MATERIAL SHOWN section start
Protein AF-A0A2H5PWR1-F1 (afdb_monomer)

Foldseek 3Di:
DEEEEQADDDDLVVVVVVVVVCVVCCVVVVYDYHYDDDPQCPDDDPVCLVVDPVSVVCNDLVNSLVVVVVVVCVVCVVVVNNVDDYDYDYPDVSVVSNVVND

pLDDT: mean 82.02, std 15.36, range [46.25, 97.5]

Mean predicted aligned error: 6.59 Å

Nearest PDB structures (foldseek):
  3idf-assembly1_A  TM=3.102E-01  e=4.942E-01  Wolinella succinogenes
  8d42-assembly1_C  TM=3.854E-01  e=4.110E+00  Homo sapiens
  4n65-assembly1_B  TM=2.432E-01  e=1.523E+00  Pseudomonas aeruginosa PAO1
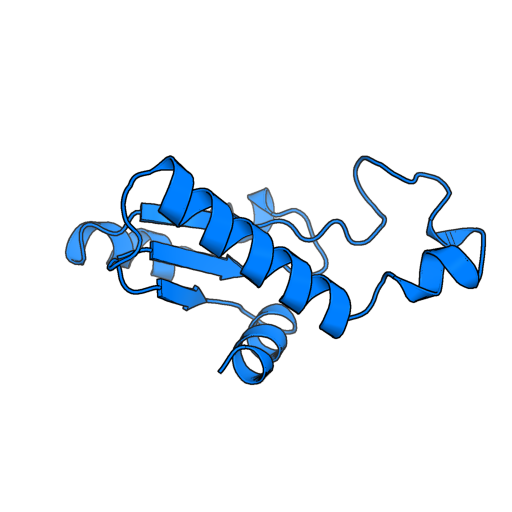  2v9c-assembly1_A  TM=2.471E-01  e=3.601E+00  Pseudomonas aeruginosa PAO1
  1g5i-assembly2_C  TM=3.473E-01  e=7.458E+00  Mus musculus

Sequence (102 aa):
PYFCYTGNEGDIECFAANTGFVLDIAPKFKALLVFIEILWGINAIWEDSYKSAETLGYLNSQQALADYAVLIRSLKQNLSSDSSPVVVFGGSYGGRSKLELL

Secondary structure (DSSP, 8-state):
-EEEEE--SS-HHHHHHH-HHHHHHGGGGTPEEEEE----SSSSS-TTTTSSHHHHTT-SHHHHHHHHHHHHHHHHHHTT-TT--EEEE--THHHHHHHH--

Organism: Citrus unshiu (NCBI:txid55188)

Solvent-accessible surface area (backbone atoms only — not comparable to full-atom values): 6052 Å² total; per-residue (Å²): 67,37,39,35,36,46,37,42,101,56,63,45,67,59,50,62,74,69,44,55,68,62,65,69,47,28,70,82,64,64,33,52,78,42,81,42,69,50,77,72,67,76,70,90,85,39,98,57,30,81,76,39,76,73,51,42,65,61,75,41,70,71,52,53,52,50,50,51,53,51,51,55,51,50,52,25,55,77,65,76,36,76,88,55,54,76,46,79,42,43,64,76,73,18,35,53,56,52,67,76,75,110

Structure (mmCIF, N/CA/C/O backbone):
data_AF-A0A2H5PWR1-F1
#
_entry.id   AF-A0A2H5PWR1-F1
#
loop_
_atom_site.group_PDB
_atom_site.id
_atom_site.type_symbol
_atom_site.label_atom_id
_atom_site.label_alt_id
_atom_site.label_comp_id
_atom_site.label_asym_id
_atom_site.label_entity_id
_atom_site.label_seq_id
_atom_site.pdbx_PDB_ins_code
_atom_site.Cartn_x
_atom_site.Cartn_y
_atom_site.Cartn_z
_atom_site.occupancy
_atom_site.B_iso_or_equiv
_atom_site.auth_seq_id
_atom_site.auth_comp_id
_atom_site.auth_asym_id
_atom_site.auth_atom_id
_atom_site.pdbx_PDB_model_num
ATOM 1 N N . PRO A 1 1 ? -5.661 -1.721 12.587 1.00 94.88 1 PRO A N 1
ATOM 2 C CA . PRO A 1 1 ? -5.129 -2.514 11.449 1.00 94.88 1 PRO A CA 1
ATOM 3 C C . PRO A 1 1 ? -4.715 -1.563 10.327 1.00 94.88 1 PRO A C 1
ATOM 5 O O . PRO A 1 1 ? -5.276 -0.473 10.244 1.00 94.88 1 PRO A O 1
ATOM 8 N N . TYR A 1 2 ? -3.782 -1.975 9.478 1.00 97.31 2 TYR A N 1
ATOM 9 C CA . TYR A 1 2 ? -3.440 -1.275 8.242 1.00 97.31 2 TYR A CA 1
ATOM 10 C C . TYR A 1 2 ? -4.146 -1.959 7.080 1.00 97.31 2 TYR A C 1
ATOM 12 O O . TYR A 1 2 ? -4.009 -3.172 6.919 1.00 97.31 2 TYR A O 1
ATOM 20 N N . PHE A 1 3 ? -4.896 -1.201 6.288 1.00 96.75 3 PHE A N 1
ATOM 21 C CA . PHE A 1 3 ? -5.404 -1.641 4.993 1.00 96.75 3 PHE A CA 1
ATOM 22 C C . PHE A 1 3 ? -4.518 -1.006 3.927 1.00 96.75 3 PHE A C 1
ATOM 24 O O . PHE A 1 3 ? -4.593 0.196 3.691 1.00 96.75 3 PHE A O 1
ATOM 31 N N . CYS A 1 4 ? -3.636 -1.809 3.339 1.00 95.38 4 CYS A N 1
ATOM 32 C CA . CYS A 1 4 ? -2.652 -1.349 2.368 1.00 95.38 4 CYS A CA 1
ATOM 33 C C . CYS A 1 4 ? -3.079 -1.774 0.966 1.00 95.38 4 CYS A C 1
ATOM 35 O O . CYS A 1 4 ? -3.204 -2.969 0.709 1.00 95.38 4 CYS A O 1
ATOM 37 N N . TYR A 1 5 ? -3.288 -0.819 0.065 1.00 93.50 5 TYR A N 1
ATOM 38 C CA . TYR A 1 5 ? -3.470 -1.096 -1.354 1.00 93.50 5 TYR A CA 1
ATOM 39 C C . TYR A 1 5 ? -2.119 -1.005 -2.066 1.00 93.50 5 TYR A C 1
ATOM 41 O O . TYR A 1 5 ? -1.472 0.044 -2.043 1.00 93.50 5 TYR A O 1
ATOM 49 N N . THR A 1 6 ? -1.700 -2.102 -2.689 1.00 90.94 6 THR A N 1
ATOM 50 C CA . THR A 1 6 ? -0.480 -2.179 -3.498 1.00 90.94 6 THR A CA 1
ATOM 51 C C . THR A 1 6 ? -0.786 -1.692 -4.913 1.00 90.94 6 THR A C 1
ATOM 53 O O . THR A 1 6 ? -1.381 -2.426 -5.707 1.00 90.94 6 THR A O 1
ATOM 56 N N . GLY A 1 7 ? -0.433 -0.434 -5.196 1.00 85.62 7 GLY A N 1
ATOM 57 C CA . GLY A 1 7 ? -0.639 0.231 -6.482 1.00 85.62 7 GLY A CA 1
ATOM 58 C C . GLY A 1 7 ? 0.115 -0.433 -7.624 1.00 85.62 7 GLY A C 1
ATOM 59 O O . GLY A 1 7 ? 1.238 -0.882 -7.451 1.00 85.62 7 GLY A O 1
ATOM 60 N N . ASN A 1 8 ? -0.506 -0.508 -8.791 1.00 80.75 8 ASN A N 1
ATOM 61 C CA . ASN A 1 8 ? 0.005 -1.243 -9.942 1.00 80.75 8 ASN A CA 1
ATOM 62 C C . ASN A 1 8 ? 0.471 -0.285 -11.059 1.00 80.75 8 ASN A C 1
ATOM 64 O O . ASN A 1 8 ? 1.088 0.730 -10.760 1.00 80.75 8 ASN A O 1
ATOM 68 N N . GLU A 1 9 ? 0.248 -0.600 -12.334 1.00 78.56 9 GLU A N 1
ATOM 69 C CA . GLU A 1 9 ? 0.862 0.071 -13.497 1.00 78.56 9 GLU A CA 1
ATOM 70 C C . GLU A 1 9 ? 0.209 1.410 -13.879 1.00 78.56 9 GLU A C 1
ATOM 72 O O . GLU A 1 9 ? 0.127 1.767 -15.055 1.00 78.56 9 GLU A O 1
ATOM 77 N N . GLY A 1 10 ? -0.319 2.139 -12.903 1.00 77.50 10 GLY A N 1
ATOM 78 C CA . GLY A 1 10 ? -1.052 3.372 -13.143 1.00 77.50 10 GLY A CA 1
ATOM 79 C C . GLY A 1 10 ? -1.046 4.298 -11.939 1.00 77.50 10 GLY A C 1
ATOM 80 O O . GLY A 1 10 ? -0.539 3.957 -10.873 1.00 77.50 10 GLY A O 1
ATOM 81 N N . ASP A 1 11 ? -1.646 5.464 -12.138 1.00 84.12 11 ASP A N 1
ATOM 82 C CA . ASP A 1 11 ? -1.762 6.495 -11.115 1.00 84.12 11 ASP A CA 1
ATOM 83 C C . ASP A 1 11 ? -2.503 5.970 -9.875 1.00 84.12 11 ASP A C 1
ATOM 85 O O . ASP A 1 11 ? -3.622 5.440 -9.956 1.00 84.12 11 ASP A O 1
ATOM 89 N N . ILE A 1 12 ? -1.874 6.132 -8.711 1.00 88.25 12 ILE A N 1
ATOM 90 C CA . ILE A 1 12 ? -2.428 5.694 -7.436 1.00 88.25 12 ILE A CA 1
ATOM 91 C C . ILE A 1 12 ? -3.732 6.413 -7.080 1.00 88.25 12 ILE A C 1
ATOM 93 O O . ILE A 1 12 ? -4.615 5.797 -6.475 1.00 88.25 12 ILE A O 1
ATOM 97 N N . GLU A 1 13 ? -3.903 7.670 -7.498 1.00 89.31 13 GLU A N 1
ATOM 98 C CA . GLU A 1 13 ? -5.132 8.431 -7.268 1.00 89.31 13 GLU A CA 1
ATOM 99 C C . GLU A 1 13 ? -6.305 7.821 -8.037 1.00 89.31 13 GLU A C 1
ATOM 101 O O . GLU A 1 13 ? -7.414 7.707 -7.506 1.00 89.31 13 GLU A O 1
ATOM 106 N N . CYS A 1 14 ? -6.050 7.325 -9.252 1.00 85.88 14 CYS A N 1
ATOM 107 C CA . CYS A 1 14 ? -7.045 6.599 -10.032 1.00 85.88 14 CYS A CA 1
ATOM 108 C C . CYS A 1 14 ? -7.479 5.318 -9.305 1.00 85.88 14 CYS A C 1
ATOM 110 O O . CYS A 1 14 ? -8.676 5.040 -9.189 1.00 85.88 14 CYS A O 1
ATOM 112 N N . PHE A 1 15 ? -6.542 4.551 -8.740 1.00 88.19 15 PHE A N 1
ATOM 113 C CA . PHE A 1 15 ? -6.900 3.362 -7.962 1.00 88.19 15 PHE A CA 1
ATOM 114 C C . PHE A 1 15 ? -7.648 3.711 -6.677 1.00 88.19 15 PHE A C 1
ATOM 116 O O . PHE A 1 15 ? -8.617 3.026 -6.343 1.00 88.19 15 PHE A O 1
ATOM 123 N N . ALA A 1 16 ? -7.266 4.785 -5.987 1.00 89.31 16 ALA A N 1
ATOM 124 C CA . ALA A 1 16 ? -7.975 5.258 -4.803 1.00 89.31 16 ALA A CA 1
ATOM 125 C C . ALA A 1 16 ? -9.423 5.660 -5.126 1.00 89.31 16 ALA A C 1
ATOM 127 O O . ALA A 1 16 ? -10.340 5.263 -4.407 1.00 89.31 16 ALA A O 1
ATOM 128 N N . ALA A 1 17 ? -9.647 6.361 -6.242 1.00 89.50 17 ALA A N 1
ATOM 129 C CA . ALA A 1 17 ? -10.977 6.776 -6.685 1.00 89.50 17 ALA A CA 1
ATOM 130 C C . ALA A 1 17 ? -11.876 5.599 -7.114 1.00 89.50 17 ALA A C 1
ATOM 132 O O . ALA A 1 17 ? -13.096 5.675 -6.973 1.00 89.50 17 ALA A O 1
ATOM 133 N N . ASN A 1 18 ? -11.291 4.506 -7.619 1.00 86.81 18 ASN A N 1
ATOM 134 C CA . ASN A 1 18 ? -12.038 3.368 -8.169 1.00 86.81 18 ASN A CA 1
ATOM 135 C C . ASN A 1 18 ? -12.121 2.148 -7.228 1.00 86.81 18 ASN A C 1
ATOM 137 O O . ASN A 1 18 ? -12.899 1.227 -7.479 1.00 86.81 18 ASN A O 1
ATOM 141 N N . THR A 1 19 ? -11.377 2.127 -6.118 1.00 84.69 19 THR A N 1
ATOM 142 C CA . THR A 1 19 ? -11.378 1.012 -5.150 1.00 84.69 19 THR A CA 1
ATOM 143 C C . THR A 1 19 ? -12.314 1.298 -3.969 1.00 84.69 19 THR A C 1
ATOM 145 O O . THR A 1 19 ? -11.906 1.329 -2.806 1.00 84.69 19 THR A O 1
ATOM 148 N N . GLY A 1 20 ? -13.606 1.478 -4.267 1.00 86.88 20 GLY A N 1
ATOM 149 C CA . GLY A 1 20 ? -14.632 1.825 -3.270 1.00 86.88 20 GLY A CA 1
ATOM 150 C C . GLY A 1 20 ? -14.760 0.809 -2.129 1.00 86.88 20 GLY A C 1
ATOM 151 O O . GLY A 1 20 ? -14.886 1.189 -0.971 1.00 86.88 20 GLY A O 1
ATOM 152 N N . PHE A 1 21 ? -14.602 -0.487 -2.419 1.00 91.19 21 PHE A N 1
ATOM 153 C CA . PHE A 1 21 ? -14.770 -1.535 -1.406 1.00 91.19 21 PHE A CA 1
ATOM 154 C C . PHE A 1 21 ? -13.860 -1.351 -0.183 1.00 91.19 21 PHE A C 1
ATOM 156 O O . PHE A 1 21 ? -14.319 -1.500 0.947 1.00 91.19 21 PHE A O 1
ATOM 163 N N . VAL A 1 22 ? -12.578 -1.024 -0.388 1.00 91.38 22 VAL A N 1
ATOM 164 C CA . VAL A 1 22 ? -11.617 -0.880 0.720 1.00 91.38 22 VAL A CA 1
ATOM 165 C C . VAL A 1 22 ? -11.945 0.364 1.554 1.00 91.38 22 VAL A C 1
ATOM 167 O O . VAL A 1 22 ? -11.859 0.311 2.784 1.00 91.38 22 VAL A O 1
MATERIAL SHOWN section end
EXERCISE BRIEF: The entries above hold the needed span. Transcribe exactly the lines from the one with "ATOM 151 O O" to the one with "ATOM 154 C C", both included.

TASK ANSWER:
ATOM 151 O O . GLY A 1 20 ? -14.886 1.189 -0.971 1.00 86.88 20 GLY A O 1
ATOM 152 N N . PHE A 1 21 ? -14.602 -0.487 -2.419 1.00 91.19 21 PHE A N 1
ATOM 153 C CA . PHE A 1 21 ? -14.770 -1.535 -1.406 1.00 91.19 21 PHE A CA 1
ATOM 154 C C . PHE A 1 21 ? -13.860 -1.351 -0.183 1.00 91.19 21 PHE A C 1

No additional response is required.